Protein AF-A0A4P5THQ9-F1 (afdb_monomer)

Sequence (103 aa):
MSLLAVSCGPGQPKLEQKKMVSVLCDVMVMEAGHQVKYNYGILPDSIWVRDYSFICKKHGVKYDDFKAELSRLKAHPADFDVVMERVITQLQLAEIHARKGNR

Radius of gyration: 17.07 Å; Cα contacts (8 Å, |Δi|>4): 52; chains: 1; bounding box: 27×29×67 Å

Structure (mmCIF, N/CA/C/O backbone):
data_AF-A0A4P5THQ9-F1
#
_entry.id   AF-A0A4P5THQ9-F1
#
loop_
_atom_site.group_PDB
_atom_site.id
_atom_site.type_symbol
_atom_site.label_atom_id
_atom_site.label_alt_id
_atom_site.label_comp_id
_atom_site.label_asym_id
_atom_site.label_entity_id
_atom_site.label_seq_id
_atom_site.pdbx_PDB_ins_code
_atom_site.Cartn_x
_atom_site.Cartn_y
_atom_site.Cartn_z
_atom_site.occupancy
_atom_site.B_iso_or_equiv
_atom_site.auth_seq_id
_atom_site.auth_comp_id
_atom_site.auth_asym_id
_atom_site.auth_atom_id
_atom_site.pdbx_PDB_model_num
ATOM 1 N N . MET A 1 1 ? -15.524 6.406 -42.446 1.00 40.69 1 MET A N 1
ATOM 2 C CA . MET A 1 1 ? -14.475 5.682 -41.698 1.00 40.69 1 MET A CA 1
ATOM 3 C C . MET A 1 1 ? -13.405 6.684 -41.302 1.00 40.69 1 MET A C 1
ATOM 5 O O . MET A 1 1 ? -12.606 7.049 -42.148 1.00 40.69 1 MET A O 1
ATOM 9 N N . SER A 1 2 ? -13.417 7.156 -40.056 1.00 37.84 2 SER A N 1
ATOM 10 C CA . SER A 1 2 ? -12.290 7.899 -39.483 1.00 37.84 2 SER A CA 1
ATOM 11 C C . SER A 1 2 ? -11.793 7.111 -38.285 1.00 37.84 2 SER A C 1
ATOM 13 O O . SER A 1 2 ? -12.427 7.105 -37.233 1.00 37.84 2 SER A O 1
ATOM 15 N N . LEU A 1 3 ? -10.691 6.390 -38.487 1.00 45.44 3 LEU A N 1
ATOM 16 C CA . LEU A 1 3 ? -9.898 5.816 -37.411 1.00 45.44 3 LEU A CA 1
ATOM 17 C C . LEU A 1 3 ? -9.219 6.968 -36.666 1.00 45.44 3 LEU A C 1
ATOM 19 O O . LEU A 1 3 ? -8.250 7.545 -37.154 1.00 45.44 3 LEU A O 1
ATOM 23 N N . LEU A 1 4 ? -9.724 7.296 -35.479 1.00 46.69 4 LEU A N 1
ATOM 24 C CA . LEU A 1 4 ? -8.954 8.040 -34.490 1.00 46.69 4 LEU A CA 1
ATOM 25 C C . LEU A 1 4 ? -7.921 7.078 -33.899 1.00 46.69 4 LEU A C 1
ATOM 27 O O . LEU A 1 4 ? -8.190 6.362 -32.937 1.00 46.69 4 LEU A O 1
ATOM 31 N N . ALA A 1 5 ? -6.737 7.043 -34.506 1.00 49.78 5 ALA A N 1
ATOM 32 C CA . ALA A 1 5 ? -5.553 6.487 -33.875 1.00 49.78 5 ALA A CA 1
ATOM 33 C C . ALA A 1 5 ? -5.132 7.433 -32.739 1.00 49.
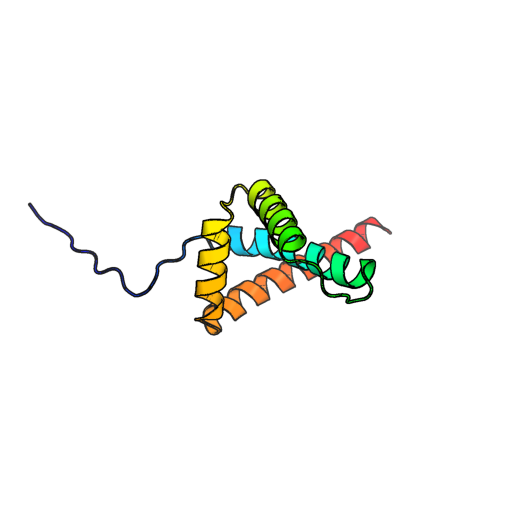78 5 ALA A C 1
ATOM 35 O O . ALA A 1 5 ? -4.331 8.347 -32.929 1.00 49.78 5 ALA A O 1
ATOM 36 N N . VAL A 1 6 ? -5.712 7.238 -31.552 1.00 50.69 6 VAL A N 1
ATOM 37 C CA . VAL A 1 6 ? -5.165 7.802 -30.316 1.00 50.69 6 VAL A CA 1
ATOM 38 C C . VAL A 1 6 ? -3.856 7.072 -30.048 1.00 50.69 6 VAL A C 1
ATOM 40 O O . VAL A 1 6 ? -3.826 5.923 -29.617 1.00 50.69 6 VAL A O 1
ATOM 43 N N . SER A 1 7 ? -2.763 7.752 -30.369 1.00 43.28 7 SER A N 1
ATOM 44 C CA . SER A 1 7 ? -1.412 7.397 -29.959 1.00 43.28 7 SER A CA 1
ATOM 45 C C . SER A 1 7 ? -1.353 7.336 -28.426 1.00 43.28 7 SER A C 1
ATOM 47 O O . SER A 1 7 ? -1.235 8.370 -27.766 1.00 43.28 7 SER A O 1
ATOM 49 N N . CYS A 1 8 ? -1.442 6.137 -27.844 1.00 50.66 8 CYS A N 1
ATOM 50 C CA . CYS A 1 8 ? -1.127 5.915 -26.435 1.00 50.66 8 CYS A CA 1
ATOM 51 C C . CYS A 1 8 ? 0.375 6.143 -26.215 1.00 50.66 8 CYS A C 1
ATOM 53 O O . CYS A 1 8 ? 1.200 5.336 -26.640 1.00 50.66 8 CYS A O 1
ATOM 55 N N . GLY A 1 9 ? 0.714 7.246 -25.544 1.00 50.22 9 GLY A N 1
ATOM 56 C CA . GLY A 1 9 ? 2.029 7.463 -24.937 1.00 50.22 9 GLY A CA 1
ATOM 57 C C . GLY A 1 9 ? 2.335 6.434 -23.833 1.00 50.22 9 GLY A C 1
ATOM 58 O O . GLY A 1 9 ? 1.515 5.550 -23.565 1.00 50.22 9 GLY A O 1
ATOM 59 N N . PRO A 1 10 ? 3.511 6.515 -23.187 1.00 51.88 10 PRO A N 1
ATOM 60 C CA . PRO A 1 10 ? 3.989 5.472 -22.286 1.00 51.88 10 PRO A CA 1
ATOM 61 C C . PRO A 1 10 ? 3.003 5.230 -21.129 1.00 51.88 10 PRO A C 1
ATOM 63 O O . PRO A 1 10 ? 2.740 6.119 -20.330 1.00 51.88 10 PRO A O 1
ATOM 66 N N . GLY A 1 11 ? 2.462 4.006 -21.069 1.00 64.44 11 GLY A N 1
ATOM 67 C CA . GLY A 1 11 ? 1.878 3.368 -19.883 1.00 64.44 11 GLY A CA 1
ATOM 68 C C . GLY A 1 11 ? 0.805 4.154 -19.125 1.00 64.44 11 GLY A C 1
ATOM 69 O O . GLY A 1 11 ? 1.072 4.650 -18.035 1.00 64.44 11 GLY A O 1
ATOM 70 N N . GLN A 1 12 ? -0.426 4.192 -19.641 1.00 67.25 12 GLN A N 1
ATOM 71 C CA . GLN A 1 12 ? -1.581 4.702 -18.889 1.00 67.25 12 GLN A CA 1
ATOM 72 C C . GLN A 1 12 ? -1.710 4.029 -17.504 1.00 67.25 12 GLN A C 1
ATOM 74 O O . GLN A 1 12 ? -1.498 2.811 -17.415 1.00 67.25 12 GLN A O 1
ATOM 79 N N . PRO A 1 13 ? -2.096 4.780 -16.450 1.00 75.31 13 PRO A N 1
ATOM 80 C CA . PRO A 1 13 ? -2.326 4.223 -15.122 1.00 75.31 13 PRO A CA 1
ATOM 81 C C . PRO A 1 13 ? -3.297 3.044 -15.169 1.00 75.31 13 PRO A C 1
ATOM 83 O O . PRO A 1 13 ? -4.374 3.134 -15.764 1.00 75.31 13 PRO A O 1
ATOM 86 N N . LYS A 1 14 ? -2.920 1.932 -14.538 1.00 80.19 14 LYS A N 1
ATOM 87 C CA . LYS A 1 14 ? -3.763 0.726 -14.454 1.00 80.19 14 LYS A CA 1
ATOM 88 C C . LYS A 1 14 ? -4.796 0.818 -13.339 1.00 80.19 14 LYS A C 1
ATOM 90 O O . LYS A 1 14 ? -5.793 0.101 -13.361 1.00 80.19 14 LYS A O 1
ATOM 95 N N . LEU A 1 15 ? -4.568 1.714 -12.385 1.00 86.25 15 LEU A N 1
ATOM 96 C CA . LEU A 1 15 ? -5.446 1.955 -11.256 1.00 86.25 15 LEU A CA 1
ATOM 97 C C . LEU A 1 15 ? -5.671 3.456 -11.089 1.00 86.25 15 LEU A C 1
ATOM 99 O O . LEU A 1 15 ? -4.737 4.252 -11.158 1.00 86.25 15 LEU A O 1
ATOM 103 N N . GLU A 1 16 ? -6.917 3.846 -10.831 1.00 
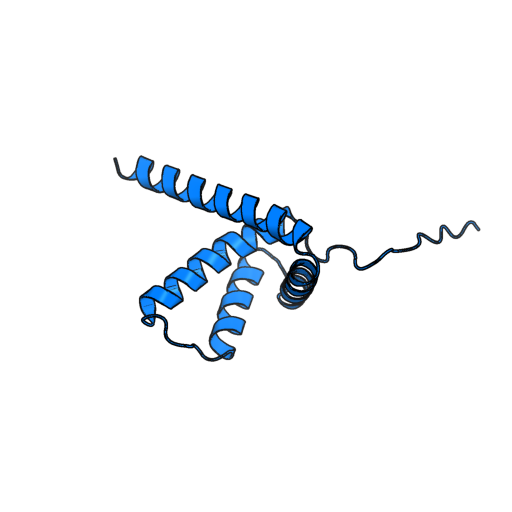91.31 16 GLU A N 1
ATOM 104 C CA . GLU A 1 16 ? -7.232 5.228 -10.481 1.00 91.31 16 GLU A CA 1
ATOM 105 C C . GLU A 1 16 ? -6.454 5.657 -9.234 1.00 91.31 16 GLU A C 1
ATOM 107 O O . GLU A 1 16 ? -6.447 4.953 -8.219 1.00 91.31 16 GLU A O 1
ATOM 112 N N . GLN A 1 17 ? -5.871 6.857 -9.272 1.00 91.81 17 GLN A N 1
ATOM 113 C CA . GLN A 1 17 ? -5.037 7.373 -8.185 1.00 91.81 17 GLN A CA 1
ATOM 114 C C . GLN A 1 17 ? -5.743 7.313 -6.823 1.00 91.81 17 GLN A C 1
ATOM 116 O O . GLN A 1 17 ? -5.137 6.922 -5.831 1.00 91.81 17 GLN A O 1
ATOM 121 N N . LYS A 1 18 ? -7.041 7.642 -6.763 1.00 94.00 18 LYS A N 1
ATOM 122 C CA . LYS A 1 18 ? -7.817 7.587 -5.515 1.00 94.00 18 LYS A CA 1
ATOM 123 C C . LYS A 1 18 ? -7.844 6.176 -4.917 1.00 94.00 18 LYS A C 1
ATOM 125 O O . LYS A 1 18 ? -7.639 6.033 -3.716 1.00 94.00 18 LYS A O 1
ATOM 130 N N . LYS A 1 19 ? -8.056 5.145 -5.744 1.00 95.19 19 LYS A N 1
ATOM 131 C CA . LYS A 1 19 ? -8.018 3.745 -5.298 1.00 95.19 19 LYS A CA 1
ATOM 132 C C . LYS A 1 19 ? -6.610 3.331 -4.886 1.00 95.19 19 LYS A C 1
ATOM 134 O O . LYS A 1 19 ? -6.466 2.665 -3.868 1.00 95.19 19 LYS A O 1
ATOM 139 N N . MET A 1 20 ? -5.590 3.758 -5.633 1.00 96.38 20 MET A N 1
ATOM 140 C CA . MET A 1 20 ? -4.192 3.491 -5.287 1.00 96.38 20 MET A CA 1
ATOM 141 C C . MET A 1 20 ? -3.840 4.051 -3.907 1.00 96.38 20 MET A C 1
ATOM 143 O O . MET A 1 20 ? -3.286 3.333 -3.081 1.00 96.38 20 MET A O 1
ATOM 147 N N . VAL A 1 21 ? -4.230 5.297 -3.624 1.00 97.62 21 VAL A N 1
ATOM 148 C CA . VAL A 1 21 ? -4.025 5.924 -2.311 1.00 97.62 21 VAL A CA 1
ATOM 149 C C . VAL A 1 21 ? -4.735 5.132 -1.210 1.00 97.62 21 VAL A C 1
ATOM 151 O O . VAL A 1 21 ? -4.104 4.798 -0.214 1.00 97.62 21 VAL A O 1
ATOM 154 N N . SER A 1 22 ? -6.010 4.766 -1.390 1.00 97.44 22 SER A N 1
ATOM 155 C CA . SER A 1 22 ? -6.752 3.993 -0.380 1.00 97.44 22 SER A CA 1
ATOM 156 C C . SER A 1 22 ? -6.148 2.610 -0.109 1.00 97.44 22 SER A C 1
ATOM 158 O O . SER A 1 22 ? -6.062 2.203 1.048 1.00 97.44 22 SER A O 1
ATOM 160 N N . VAL A 1 23 ? -5.692 1.908 -1.153 1.00 98.06 23 VAL A N 1
ATOM 161 C CA . VAL A 1 23 ? -4.977 0.629 -1.009 1.00 98.06 23 VAL A CA 1
ATOM 162 C C . VAL A 1 23 ? -3.665 0.837 -0.256 1.00 98.06 23 VAL A C 1
ATOM 164 O O . VAL A 1 23 ? -3.389 0.109 0.695 1.00 98.06 23 VAL A O 1
ATOM 167 N N . LEU A 1 24 ? -2.874 1.843 -0.640 1.00 98.00 24 LEU A N 1
ATOM 168 C CA . LEU A 1 24 ? -1.580 2.113 -0.019 1.00 98.00 24 LEU A CA 1
ATOM 169 C C . LEU A 1 24 ? -1.698 2.529 1.449 1.00 98.00 24 LEU A C 1
ATOM 171 O O . LEU A 1 24 ? -0.856 2.120 2.238 1.00 98.00 24 LEU A O 1
ATOM 175 N N . CYS A 1 25 ? -2.738 3.263 1.853 1.00 98.38 25 CYS A N 1
ATOM 176 C CA . CYS A 1 25 ? -2.969 3.560 3.270 1.00 98.38 25 CYS A CA 1
ATOM 177 C C . CYS A 1 25 ? -3.072 2.278 4.112 1.00 98.38 25 CYS A C 1
ATOM 179 O O . CYS A 1 25 ? -2.382 2.151 5.122 1.00 98.38 25 CYS A O 1
ATOM 181 N N . ASP A 1 26 ? -3.878 1.305 3.679 1.00 98.31 26 ASP A N 1
ATOM 182 C CA . ASP A 1 26 ? -4.008 0.025 4.387 1.00 98.31 26 ASP A CA 1
ATOM 183 C C . ASP A 1 26 ? -2.720 -0.810 4.316 1.00 98.31 26 ASP A C 1
ATOM 185 O O . ASP A 1 26 ? -2.352 -1.457 5.298 1.00 98.31 26 ASP A O 1
ATOM 189 N N . VAL A 1 27 ? -2.021 -0.787 3.173 1.00 98.00 27 VAL A N 1
ATOM 190 C CA . VAL A 1 27 ? -0.726 -1.465 3.002 1.00 98.00 27 VAL A CA 1
ATOM 191 C C . VAL A 1 27 ? 0.306 -0.923 3.986 1.00 98.00 27 VAL A C 1
ATOM 193 O O . VAL A 1 27 ? 0.942 -1.718 4.667 1.00 98.00 27 VAL A O 1
ATOM 196 N N . MET A 1 28 ? 0.433 0.398 4.126 1.00 97.69 28 MET A N 1
ATOM 197 C CA . MET A 1 28 ? 1.401 1.019 5.039 1.00 97.69 28 MET A CA 1
ATOM 198 C C . MET A 1 28 ? 1.123 0.653 6.500 1.00 97.69 28 MET A C 1
ATOM 200 O O . MET A 1 28 ? 2.046 0.338 7.249 1.00 97.69 28 MET A O 1
ATOM 204 N N . VAL A 1 29 ? -0.151 0.640 6.906 1.00 97.44 29 VAL A N 1
ATOM 205 C CA . VAL A 1 29 ? -0.543 0.217 8.260 1.00 97.44 29 VAL A CA 1
ATOM 206 C C . VAL A 1 29 ? -0.207 -1.257 8.490 1.00 97.44 29 VAL A C 1
ATOM 208 O O . VAL A 1 29 ? 0.323 -1.611 9.545 1.00 97.44 29 VAL A O 1
ATOM 211 N N . MET A 1 30 ? -0.486 -2.117 7.508 1.00 97.75 30 MET A N 1
ATOM 212 C CA . MET A 1 30 ? -0.141 -3.535 7.574 1.00 97.75 30 MET A CA 1
ATOM 213 C C . MET A 1 30 ? 1.377 -3.730 7.667 1.00 97.75 30 MET A C 1
ATOM 215 O O . MET A 1 30 ? 1.839 -4.379 8.601 1.00 97.75 30 MET A O 1
ATOM 219 N N . GLU A 1 31 ? 2.164 -3.118 6.783 1.00 96.88 31 GLU A N 1
ATOM 220 C CA . GLU A 1 31 ? 3.626 -3.238 6.789 1.00 96.88 31 GLU A CA 1
ATOM 221 C C . GLU A 1 31 ? 4.237 -2.778 8.116 1.00 96.88 31 GLU A C 1
ATOM 223 O O . GLU A 1 31 ? 5.057 -3.494 8.694 1.00 96.88 31 GLU A O 1
ATOM 228 N N . ALA A 1 32 ? 3.783 -1.642 8.656 1.00 95.75 32 ALA A N 1
ATOM 229 C CA . ALA A 1 32 ? 4.202 -1.168 9.972 1.00 95.75 32 ALA A CA 1
ATOM 230 C C . ALA A 1 32 ? 3.841 -2.170 11.084 1.00 95.75 32 ALA A C 1
ATOM 232 O O . ALA A 1 32 ? 4.664 -2.476 11.949 1.00 95.75 32 ALA A O 1
ATOM 233 N N . GLY A 1 33 ? 2.634 -2.742 11.040 1.00 96.50 33 GLY A N 1
ATOM 234 C CA . GLY A 1 33 ? 2.204 -3.780 11.977 1.00 96.50 33 GLY A CA 1
ATOM 235 C C . GLY A 1 33 ? 3.078 -5.035 11.916 1.00 96.50 33 GLY A C 1
ATOM 236 O O . GLY A 1 33 ? 3.416 -5.602 12.956 1.00 96.50 33 GLY A O 1
ATOM 237 N N . HIS A 1 34 ? 3.497 -5.446 10.718 1.00 97.38 34 HIS A N 1
ATOM 238 C CA . HIS A 1 34 ? 4.429 -6.556 10.535 1.00 97.38 34 HIS A CA 1
ATOM 239 C C . HIS A 1 34 ? 5.822 -6.231 11.090 1.00 97.38 34 HIS A C 1
ATOM 241 O O . HIS A 1 34 ? 6.382 -7.056 11.813 1.00 97.38 34 HIS A O 1
ATOM 247 N N . GLN A 1 35 ? 6.354 -5.033 10.834 1.00 95.62 35 GLN A N 1
ATOM 248 C CA . GLN A 1 35 ? 7.643 -4.603 11.391 1.00 95.62 35 GLN A CA 1
ATOM 249 C C . GLN A 1 35 ? 7.641 -4.645 12.924 1.00 95.62 35 GLN A C 1
ATOM 251 O O . GLN A 1 35 ? 8.569 -5.186 13.522 1.00 95.62 35 GLN A O 1
ATOM 256 N N . VAL A 1 36 ? 6.572 -4.166 13.567 1.00 96.50 36 VAL A N 1
ATOM 257 C CA . VAL A 1 36 ? 6.434 -4.221 15.031 1.00 96.50 36 VAL A CA 1
ATOM 258 C C . VAL A 1 36 ? 6.288 -5.664 15.521 1.00 96.50 36 VAL A C 1
ATOM 260 O O . VAL A 1 36 ? 7.010 -6.094 16.418 1.00 96.50 36 VAL A O 1
ATOM 263 N N . LYS A 1 37 ? 5.373 -6.436 14.926 1.00 97.12 37 LYS A N 1
ATOM 264 C CA . LYS A 1 37 ? 5.038 -7.793 15.385 1.00 97.12 37 LYS A CA 1
ATOM 265 C C . LYS A 1 37 ? 6.205 -8.769 15.270 1.00 97.12 37 LYS A C 1
ATOM 267 O O . LYS A 1 37 ? 6.367 -9.629 16.131 1.00 97.12 37 LYS A O 1
ATOM 272 N N . TYR A 1 38 ? 6.977 -8.663 14.195 1.00 94.94 38 TYR A N 1
ATOM 273 C CA . TYR A 1 38 ? 8.065 -9.588 13.885 1.00 94.94 38 TYR A CA 1
ATOM 274 C C . TYR A 1 38 ? 9.445 -9.001 14.193 1.00 94.94 38 TYR A C 1
ATOM 276 O O . TYR A 1 38 ? 10.445 -9.540 13.726 1.00 94.94 38 TYR A O 1
ATOM 284 N N . ASN A 1 39 ? 9.508 -7.916 14.977 1.00 95.06 39 ASN A N 1
ATOM 285 C CA . ASN A 1 39 ? 10.747 -7.250 15.381 1.00 95.06 39 ASN A CA 1
ATOM 286 C C . A
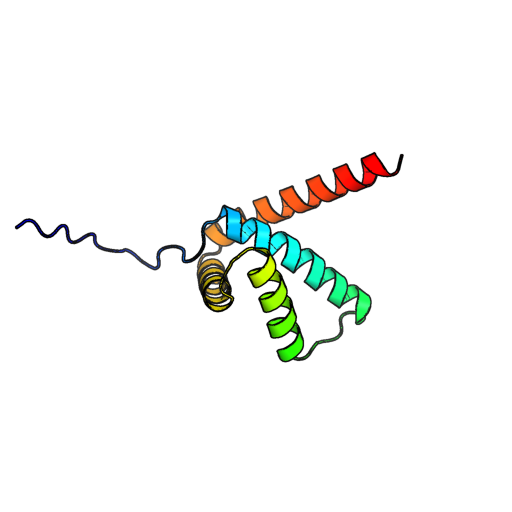SN A 1 39 ? 11.679 -6.959 14.188 1.00 95.06 39 ASN A C 1
ATOM 288 O O . ASN A 1 39 ? 12.849 -7.338 14.188 1.00 95.06 39 ASN A O 1
ATOM 292 N N . TYR A 1 40 ? 11.123 -6.342 13.142 1.00 92.19 40 TYR A N 1
ATOM 293 C CA . TYR A 1 40 ? 11.802 -6.013 11.881 1.00 92.19 40 TYR A CA 1
ATOM 294 C C . TYR A 1 40 ? 12.390 -7.222 11.127 1.00 92.19 40 TYR A C 1
ATOM 296 O O . TYR A 1 40 ? 13.215 -7.058 10.229 1.00 92.19 40 TYR A O 1
ATOM 304 N N . GLY A 1 41 ? 11.959 -8.440 11.465 1.00 93.69 41 GLY A N 1
ATOM 305 C CA . GLY A 1 41 ? 12.352 -9.658 10.771 1.00 93.69 41 GLY A CA 1
ATOM 306 C C . GLY A 1 41 ? 11.868 -9.692 9.320 1.00 93.69 41 GLY A C 1
ATOM 307 O O . GLY A 1 41 ? 10.801 -9.176 8.980 1.00 93.69 41 GLY A O 1
ATOM 308 N N . ILE A 1 42 ? 12.649 -10.346 8.460 1.00 94.00 42 ILE A N 1
ATOM 309 C CA . ILE A 1 42 ? 12.282 -10.571 7.060 1.00 94.00 42 ILE A CA 1
ATOM 310 C C . ILE A 1 42 ? 11.228 -11.676 7.006 1.00 94.00 42 ILE A C 1
ATOM 312 O O . ILE A 1 42 ? 11.432 -12.774 7.526 1.00 94.00 42 ILE A O 1
ATOM 316 N N . LEU A 1 43 ? 10.105 -11.387 6.356 1.00 94.81 43 LEU A N 1
ATOM 317 C CA . LEU A 1 43 ? 9.036 -12.356 6.148 1.00 94.81 43 LEU A CA 1
ATOM 318 C C . LEU A 1 43 ? 9.144 -13.005 4.766 1.00 94.81 43 LEU A C 1
ATOM 320 O O . LEU A 1 43 ? 9.553 -12.330 3.820 1.00 94.81 43 LEU A O 1
ATOM 324 N N . PRO A 1 44 ? 8.736 -14.279 4.625 1.00 96.69 44 PRO A N 1
ATOM 325 C CA . PRO A 1 44 ? 8.656 -14.930 3.323 1.00 96.69 44 PRO A CA 1
ATOM 326 C C . PRO A 1 44 ? 7.707 -14.197 2.367 1.00 96.69 44 PRO A C 1
ATOM 328 O O . PRO A 1 44 ? 6.647 -13.725 2.784 1.00 96.69 44 PRO A O 1
ATOM 331 N N . ASP A 1 45 ? 8.022 -14.213 1.070 1.00 95.69 45 ASP A N 1
ATOM 332 C CA . ASP A 1 45 ? 7.211 -13.588 0.010 1.00 95.69 45 ASP A CA 1
ATOM 333 C C . ASP A 1 45 ? 5.742 -14.028 0.021 1.00 95.69 45 ASP A C 1
ATOM 335 O O . ASP A 1 45 ? 4.847 -13.240 -0.281 1.00 95.69 45 ASP A O 1
ATOM 339 N N . SER A 1 46 ? 5.468 -15.274 0.416 1.00 96.81 46 SER A N 1
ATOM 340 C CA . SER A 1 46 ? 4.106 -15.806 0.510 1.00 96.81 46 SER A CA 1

※

What is expected: Since only part of the listing is wanted, copy exactly the lines from the one holding "data_AF-A0A4P5THQ9-F1" to the one holding "ATOM 2 C CA", both included.

Written answer:
data_AF-A0A4P5THQ9-F1
#
_entry.id   AF-A0A4P5THQ9-F1
#
loop_
_atom_site.group_PDB
_atom_site.id
_atom_site.type_symbol
_atom_site.label_atom_id
_atom_site.label_alt_id
_atom_site.label_comp_id
_atom_site.label_asym_id
_atom_site.label_entity_id
_atom_site.label_seq_id
_atom_site.pdbx_PDB_ins_code
_atom_site.Cartn_x
_atom_site.Cartn_y
_atom_site.Cartn_z
_atom_site.occupancy
_atom_site.B_iso_or_equiv
_atom_site.auth_seq_id
_atom_site.auth_comp_id
_atom_site.auth_asym_id
_atom_site.auth_atom_id
_atom_site.pdbx_PDB_model_num
ATOM 1 N N . MET A 1 1 ? -15.524 6.406 -42.446 1.00 40.69 1 MET A N 1
ATOM 2 C CA . MET A 1 1 ? -14.475 5.682 -41.698 1.00 40.69 1 MET A CA 1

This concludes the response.